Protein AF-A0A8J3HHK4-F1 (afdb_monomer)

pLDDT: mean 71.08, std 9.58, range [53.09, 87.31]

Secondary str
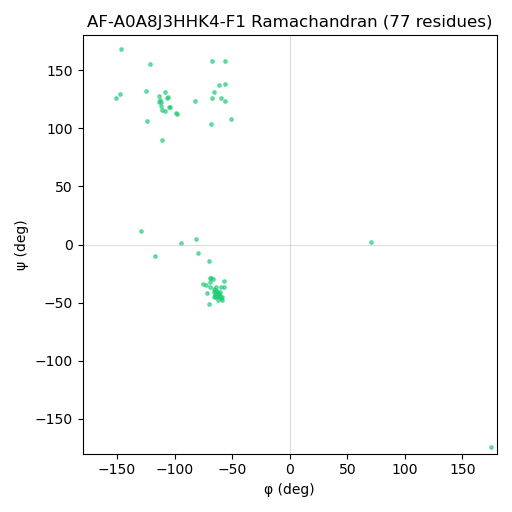ucture (DSSP, 8-state):
---EES-EEE---S--HHHHHHHHHHHHHHHHSS---SS---EES-EEE-----S-S-HHHHHHHHHHHHHHHHHHTT-

Radius of gyration: 12.83 Å; Cα contacts (8 Å, |Δi|>4): 88; chains: 1; bounding box: 35×21×34 Å

Foldseek 3Di:
DDEAEPDEDDDDPDDDPVLVVVLVVLLVVLLVPDPPDDDFDDYDDYADFDDDDPVPDDSNRSSNNSNVRRVVRSSVVRD

Sequence (79 aa):
MRLHVDRITLTVPPMSEQDARRLAELVAEALRDWPTAPDASGRVERVAATVPGDGRTDPRTLASQIAEAVVAAALGELR

Structure (mmCIF, N/CA/C/O backbone):
data_AF-A0A8J3HHK4-F1
#
_entry.id   AF-A0A8J3HHK4-F1
#
loop_
_atom_site.group_PDB
_atom_site.id
_atom_site.type_symbol
_atom_site.label_atom_id
_atom_site.label_alt_id
_atom_site.label_comp_id
_atom_site.label_asym_id
_atom_site.label_entity_id
_atom_site.label_seq_id
_atom_site.pdbx_PDB_ins_code
_atom_site.Cartn_x
_atom_site.Cartn_y
_atom_site.Cartn_z
_atom_site.occupancy
_atom_site.B_iso_or_equiv
_atom_site.auth_seq_id
_atom_site.auth_comp_id
_atom_site.auth_asym_id
_atom_site.auth_atom_id
_atom_site.pdbx_PDB_model_num
ATOM 1 N N . MET A 1 1 ? -3.809 6.031 18.903 1.00 57.28 1 MET A N 1
ATOM 2 C CA . MET A 1 1 ? -4.553 4.907 18.297 1.00 57.28 1 MET A CA 1
ATOM 3 C C . MET A 1 1 ? -3.553 3.949 17.658 1.00 57.28 1 MET A C 1
ATOM 5 O O . MET A 1 1 ? -2.553 4.437 17.148 1.00 57.28 1 MET A O 1
ATOM 9 N N . ARG A 1 2 ? -3.736 2.623 17.739 1.00 56.28 2 ARG A N 1
ATOM 10 C CA . ARG A 1 2 ? -2.814 1.650 17.123 1.00 56.28 2 ARG A CA 1
ATOM 11 C C . ARG A 1 2 ? -3.594 0.744 16.176 1.00 56.28 2 ARG A C 1
ATOM 13 O O . ARG A 1 2 ? -4.344 -0.109 16.633 1.00 56.28 2 ARG A O 1
ATOM 20 N N . LEU A 1 3 ? -3.415 0.961 14.880 1.00 59.78 3 LEU A N 1
ATOM 21 C CA . LEU A 1 3 ? -3.800 0.015 13.843 1.00 59.78 3 LEU A CA 1
ATOM 22 C C . LEU A 1 3 ? -2.670 -1.016 13.729 1.00 59.78 3 LEU A C 1
ATOM 24 O O . LEU A 1 3 ? -1.517 -0.626 13.544 1.00 59.78 3 LEU A O 1
ATOM 28 N N . HIS A 1 4 ? -2.976 -2.306 13.881 1.00 62.06 4 HIS A N 1
ATOM 29 C CA . HIS A 1 4 ? -1.996 -3.372 13.663 1.00 62.06 4 HIS A CA 1
ATOM 30 C C . HIS A 1 4 ? -2.283 -4.045 12.322 1.00 62.06 4 HIS A C 1
ATOM 32 O O . HIS A 1 4 ? -3.358 -4.617 12.131 1.00 62.06 4 HIS A O 1
ATOM 38 N N . VAL A 1 5 ? -1.322 -3.966 11.403 1.00 63.38 5 VAL A N 1
ATOM 39 C CA . VAL A 1 5 ? -1.377 -4.650 10.108 1.00 63.38 5 VAL A CA 1
ATOM 40 C C . VAL A 1 5 ? -0.325 -5.746 10.128 1.00 63.38 5 VAL A C 1
ATOM 42 O O . VAL A 1 5 ? 0.865 -5.457 10.232 1.00 63.38 5 VAL A O 1
ATOM 45 N N . ASP A 1 6 ? -0.757 -7.004 10.047 1.00 62.44 6 ASP A N 1
ATOM 46 C CA . ASP A 1 6 ? 0.162 -8.146 10.146 1.00 62.44 6 ASP A CA 1
ATOM 47 C C . ASP A 1 6 ? 0.974 -8.349 8.868 1.00 62.44 6 ASP A C 1
ATOM 49 O O . ASP A 1 6 ? 2.130 -8.777 8.910 1.00 62.44 6 ASP A O 1
ATOM 53 N N . ARG A 1 7 ? 0.367 -8.060 7.710 1.00 66.88 7 ARG A N 1
ATOM 54 C CA . ARG A 1 7 ? 1.007 -8.254 6.412 1.00 66.88 7 ARG A CA 1
ATOM 55 C C . ARG A 1 7 ? 0.497 -7.275 5.365 1.00 66.88 7 ARG A C 1
ATOM 57 O O . ARG A 1 7 ? -0.690 -7.239 5.047 1.00 66.88 7 ARG A O 1
ATOM 64 N N . ILE A 1 8 ? 1.437 -6.570 4.743 1.00 67.56 8 ILE A N 1
ATOM 65 C CA . ILE A 1 8 ? 1.204 -5.772 3.538 1.00 67.56 8 ILE A CA 1
ATOM 66 C C . ILE A 1 8 ? 1.829 -6.523 2.362 1.00 67.56 8 ILE A C 1
ATOM 68 O O . ILE A 1 8 ? 2.991 -6.922 2.421 1.00 67.56 8 ILE A O 1
ATOM 72 N N . THR A 1 9 ? 1.051 -6.754 1.303 1.00 71.94 9 THR A N 1
ATOM 73 C CA . THR A 1 9 ? 1.565 -7.310 0.041 1.00 71.94 9 THR A CA 1
ATOM 74 C C . THR A 1 9 ? 1.487 -6.230 -1.024 1.00 71.94 9 THR A C 1
ATOM 76 O O . THR A 1 9 ? 0.401 -5.746 -1.330 1.00 71.94 9 THR A O 1
ATOM 79 N N . LEU A 1 10 ? 2.638 -5.853 -1.579 1.00 65.69 10 LEU A N 1
ATOM 80 C CA . LEU A 1 10 ? 2.744 -4.832 -2.617 1.00 65.69 10 LEU A CA 1
ATOM 81 C C . LEU A 1 10 ? 3.085 -5.499 -3.945 1.00 65.69 10 LEU A C 1
ATOM 83 O O . LEU A 1 10 ? 4.018 -6.296 -4.017 1.00 65.69 10 LEU A O 1
ATOM 87 N N . THR A 1 11 ? 2.341 -5.1
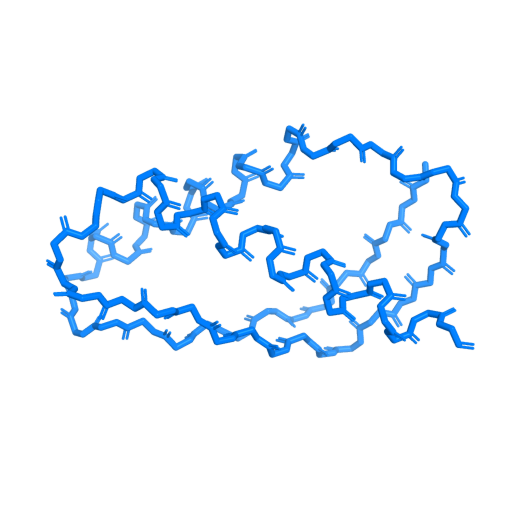56 -4.995 1.00 71.06 11 THR A N 1
ATOM 88 C CA . THR A 1 11 ? 2.719 -5.494 -6.372 1.00 71.06 11 THR A CA 1
ATOM 89 C C . THR A 1 11 ? 3.364 -4.261 -6.979 1.00 71.06 11 THR A C 1
ATOM 91 O O . THR A 1 11 ? 2.700 -3.241 -7.141 1.00 71.06 11 THR A O 1
ATOM 94 N N . VAL A 1 12 ? 4.660 -4.339 -7.272 1.00 69.19 12 VAL A N 1
ATOM 95 C CA . VAL A 1 12 ? 5.445 -3.230 -7.831 1.00 69.19 12 VAL A CA 1
ATOM 96 C C . VAL A 1 12 ? 6.056 -3.643 -9.175 1.00 69.19 12 VAL A C 1
ATOM 98 O O . VAL A 1 12 ? 6.235 -4.844 -9.405 1.00 69.19 12 VAL A O 1
ATOM 101 N N . PRO A 1 13 ? 6.364 -2.691 -10.079 1.00 71.31 13 PRO A N 1
ATOM 102 C CA . PRO A 1 13 ? 7.059 -2.994 -11.329 1.00 71.31 13 PRO A CA 1
ATOM 103 C C . PRO A 1 13 ? 8.401 -3.711 -11.094 1.00 71.31 13 PRO A C 1
ATOM 105 O O . PRO A 1 13 ? 8.984 -3.565 -10.016 1.00 71.31 13 PRO A O 1
ATOM 108 N N . PRO A 1 14 ? 8.932 -4.447 -12.090 1.00 79.12 14 PRO A N 1
ATOM 109 C CA . PRO A 1 14 ? 10.258 -5.049 -11.991 1.00 79.12 14 PRO A CA 1
ATOM 110 C C . PRO A 1 14 ? 11.311 -3.974 -11.700 1.00 79.12 14 PRO A C 1
ATOM 112 O O . PRO A 1 14 ? 11.443 -3.009 -12.451 1.00 79.12 14 PRO A O 1
ATOM 115 N N . MET A 1 15 ? 12.052 -4.143 -10.611 1.00 82.38 15 MET A N 1
ATOM 116 C CA . MET A 1 15 ? 13.104 -3.228 -10.168 1.00 82.38 15 MET A CA 1
ATOM 117 C C . MET A 1 15 ? 14.225 -4.011 -9.482 1.00 82.38 15 MET A C 1
ATOM 119 O O . MET A 1 15 ? 14.065 -5.201 -9.196 1.00 82.38 15 MET A O 1
ATOM 123 N N . SER A 1 16 ? 15.368 -3.366 -9.235 1.00 87.31 16 SER A N 1
ATOM 124 C CA . SER A 1 16 ? 16.464 -4.008 -8.507 1.00 87.31 16 SER A CA 1
ATOM 125 C C . SER A 1 16 ? 16.082 -4.264 -7.042 1.00 87.31 16 SER A C 1
ATOM 127 O O . SER A 1 16 ? 15.217 -3.588 -6.482 1.00 87.31 16 SER A O 1
ATOM 129 N N . GLU A 1 17 ? 16.748 -5.217 -6.387 1.00 85.50 17 GLU A N 1
ATOM 130 C CA . GLU A 1 17 ? 16.548 -5.472 -4.951 1.00 85.50 17 GLU A CA 1
ATOM 131 C C . GLU A 1 17 ? 16.823 -4.215 -4.105 1.00 85.50 17 GLU A C 1
ATOM 133 O O . GLU A 1 17 ? 16.113 -3.935 -3.138 1.00 85.50 17 GLU A O 1
ATOM 138 N N . GLN A 1 18 ? 17.822 -3.421 -4.501 1.00 86.88 18 GLN A N 1
ATOM 139 C CA . GLN A 1 18 ? 18.169 -2.167 -3.837 1.00 86.88 18 GLN A CA 1
ATOM 140 C C . GLN A 1 18 ? 17.039 -1.136 -3.946 1.00 86.88 18 GLN A C 1
ATOM 142 O O . GLN A 1 18 ? 16.688 -0.511 -2.944 1.00 86.88 18 GLN A O 1
ATOM 147 N N . ASP A 1 19 ? 16.440 -0.995 -5.130 1.00 83.12 19 ASP A N 1
ATOM 148 C CA . ASP A 1 19 ? 15.308 -0.090 -5.350 1.00 83.12 19 ASP A CA 1
ATOM 149 C C . ASP A 1 19 ? 14.072 -0.552 -4.576 1.00 83.12 19 ASP A C 1
ATOM 151 O O . ASP A 1 19 ? 13.404 0.261 -3.936 1.00 83.12 19 ASP A O 1
ATOM 155 N N . ALA A 1 20 ? 13.809 -1.862 -4.549 1.00 82.88 20 ALA A N 1
ATOM 156 C CA . ALA A 1 20 ? 12.712 -2.439 -3.776 1.00 82.88 20 ALA A CA 1
ATOM 157 C C . ALA A 1 20 ? 12.881 -2.180 -2.271 1.00 82.88 20 ALA A C 1
ATOM 159 O O . ALA A 1 20 ? 11.932 -1.784 -1.589 1.00 82.88 20 ALA A O 1
ATOM 160 N N . ARG A 1 21 ? 14
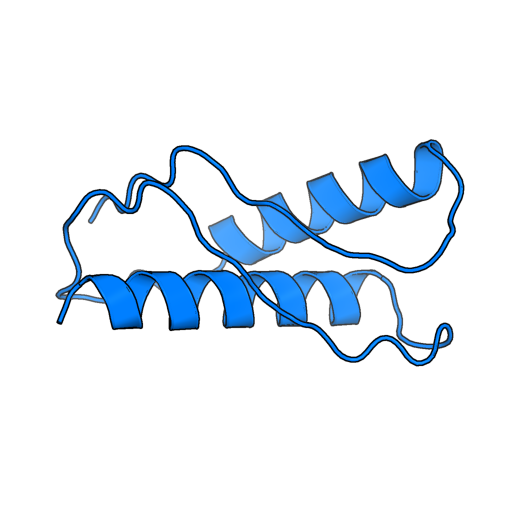.102 -2.343 -1.746 1.00 85.44 21 ARG A N 1
ATOM 161 C CA . ARG A 1 21 ? 14.419 -2.033 -0.347 1.00 85.44 21 ARG A CA 1
ATOM 162 C C . ARG A 1 21 ? 14.249 -0.547 -0.053 1.00 85.44 21 ARG A C 1
ATOM 164 O O . ARG A 1 21 ? 13.652 -0.192 0.962 1.00 85.44 21 ARG A O 1
ATOM 171 N N . ARG A 1 22 ? 14.715 0.319 -0.956 1.00 86.75 22 ARG A N 1
ATOM 172 C CA . ARG A 1 22 ? 14.559 1.768 -0.814 1.00 86.75 22 ARG A CA 1
ATOM 173 C C . ARG A 1 22 ? 13.089 2.182 -0.817 1.00 86.75 22 ARG A C 1
ATOM 175 O O . ARG A 1 22 ? 12.691 3.009 -0.002 1.00 86.75 22 ARG A O 1
ATOM 182 N N . LEU A 1 23 ? 12.279 1.587 -1.688 1.00 82.62 23 LEU A N 1
ATOM 183 C CA . LEU A 1 23 ? 10.840 1.819 -1.734 1.00 82.62 23 LEU A CA 1
ATOM 184 C C . LEU A 1 23 ? 10.160 1.390 -0.426 1.00 82.62 23 LEU A C 1
ATOM 186 O O . LEU A 1 23 ? 9.343 2.137 0.102 1.00 82.62 23 LEU A O 1
ATOM 190 N N . ALA A 1 24 ? 10.531 0.236 0.138 1.00 82.25 24 ALA A N 1
ATOM 191 C CA . ALA A 1 24 ? 9.988 -0.227 1.415 1.00 82.25 24 ALA A CA 1
ATOM 192 C C . ALA A 1 24 ? 10.289 0.743 2.575 1.00 82.25 24 ALA A C 1
ATOM 194 O O . ALA A 1 24 ? 9.411 1.016 3.394 1.00 82.25 24 ALA A O 1
ATOM 195 N N . GLU A 1 25 ? 11.501 1.306 2.627 1.00 85.75 25 GLU A N 1
ATOM 196 C CA . GLU A 1 25 ? 11.869 2.332 3.615 1.00 85.75 25 GLU A CA 1
ATOM 197 C C . GLU A 1 25 ? 11.021 3.599 3.469 1.00 85.75 25 GLU A C 1
ATOM 199 O O . GLU A 1 25 ? 10.521 4.121 4.466 1.00 85.75 25 GLU A O 1
ATOM 204 N N . LEU A 1 26 ? 10.822 4.063 2.231 1.00 86.25 26 LEU A N 1
ATOM 205 C CA . LEU A 1 26 ? 10.009 5.245 1.939 1.00 86.25 26 LEU A CA 1
ATOM 206 C C . LEU A 1 26 ? 8.535 5.028 2.300 1.00 86.25 26 LEU A C 1
ATOM 208 O O . LEU A 1 26 ? 7.905 5.925 2.847 1.00 86.25 26 LEU A O 1
ATOM 212 N N . VAL A 1 27 ? 7.986 3.835 2.049 1.00 82.56 27 VAL A N 1
ATOM 213 C CA . VAL A 1 27 ? 6.615 3.486 2.461 1.00 82.56 27 VAL A CA 1
ATOM 214 C C . VAL A 1 27 ? 6.492 3.507 3.985 1.00 82.56 27 VAL A C 1
ATOM 216 O O . VAL A 1 27 ? 5.530 4.051 4.520 1.00 82.56 27 VAL A O 1
ATOM 219 N N . ALA A 1 28 ? 7.476 2.962 4.706 1.00 81.06 28 ALA A N 1
ATOM 220 C CA . ALA A 1 28 ? 7.486 2.985 6.168 1.00 81.06 28 ALA A CA 1
ATOM 221 C C . ALA A 1 28 ? 7.648 4.402 6.753 1.00 81.06 28 ALA A C 1
ATOM 223 O O . ALA A 1 28 ? 7.196 4.670 7.865 1.00 81.06 28 ALA A O 1
ATOM 224 N N . GLU A 1 29 ? 8.326 5.305 6.046 1.00 82.69 29 GLU A N 1
ATOM 225 C CA . GLU A 1 29 ? 8.391 6.731 6.382 1.00 82.69 29 GLU A CA 1
ATOM 226 C C . GLU A 1 29 ? 7.036 7.412 6.143 1.00 82.69 29 GLU A C 1
ATOM 228 O O . GLU A 1 29 ? 6.465 7.966 7.077 1.00 82.69 29 GLU A O 1
ATOM 233 N N . ALA A 1 30 ? 6.445 7.241 4.958 1.00 80.38 30 ALA A N 1
ATOM 234 C CA . ALA A 1 30 ? 5.143 7.814 4.616 1.00 80.38 30 ALA A CA 1
ATOM 235 C C . ALA A 1 30 ? 4.008 7.346 5.549 1.00 80.38 30 ALA A C 1
ATOM 237 O O . ALA A 1 30 ? 3.136 8.131 5.914 1.00 80.38 30 ALA A O 1
ATOM 238 N N . LEU A 1 31 ? 4.032 6.083 5.990 1.00 76.25 31 LEU A N 1
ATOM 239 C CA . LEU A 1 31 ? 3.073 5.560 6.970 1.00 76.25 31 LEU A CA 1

────

Final part of the records: return the line that contains "ATOM 214 C C" and every line after it, exactly, with no other lines added.

## [THE ANSWER]
ATOM 214 C C . VAL A 1 27 ? 6.492 3.507 3.985 1.00 82.56 27 VAL A C 1
ATOM 216 O O . VAL A 1 27 ? 5.530 4.051 4.520 1.00 82.56 27 VAL A O 1
ATOM 219 N N . ALA A 1 28 ? 7.476 2.962 4.706 1.00 81.06 28 ALA A N 1
ATOM 220 C CA . ALA A 1 28 ? 7.486 2.985 6.168 1.00 81.06 28 ALA A CA 1
ATOM 221 C C . ALA A 1 28 ? 7.648 4.402 6.753 1.00 81.06 28 ALA A C 1
ATOM 223 O O . ALA A 1 28 ? 7.196 4.670 7.865 1.00 81.06 28 ALA A O 1
ATOM 224 N N . GLU A 1 29 ? 8.326 5.305 6.046 1.00 82.69 29 GLU A N 1
ATOM 225 C CA . GLU A 1 29 ? 8.391 6.731 6.382 1.00 82.69 29 GLU A CA 1
ATOM 226 C C . GLU A 1 29 ? 7.036 7.412 6.143 1.00 82.69 29 GLU A C 1
ATOM 228 O O . GLU A 1 29 ? 6.465 7.966 7.077 1.00 82.69 29 GLU A O 1
ATOM 233 N N . ALA A 1 30 ? 6.445 7.241 4.958 1.00 80.38 30 ALA A N 1
ATOM 234 C CA . ALA A 1 30 ? 5.143 7.814 4.616 1.00 80.38 30 ALA A CA 1
ATOM 235 C C . ALA A 1 30 ? 4.008 7.346 5.549 1.00 80.38 30 ALA A C 1
ATOM 237 O O . ALA A 1 30 ? 3.136 8.131 5.914 1.00 80.38 30 ALA A O 1
ATOM 238 N N . LEU A 1 31 ? 4.032 6.083 5.990 1.00 76.25 31 LEU A N 1
ATOM 239 C CA . LEU A 1 31 ? 3.073 5.560 6.970 1.00 76.25 31 LEU A CA 1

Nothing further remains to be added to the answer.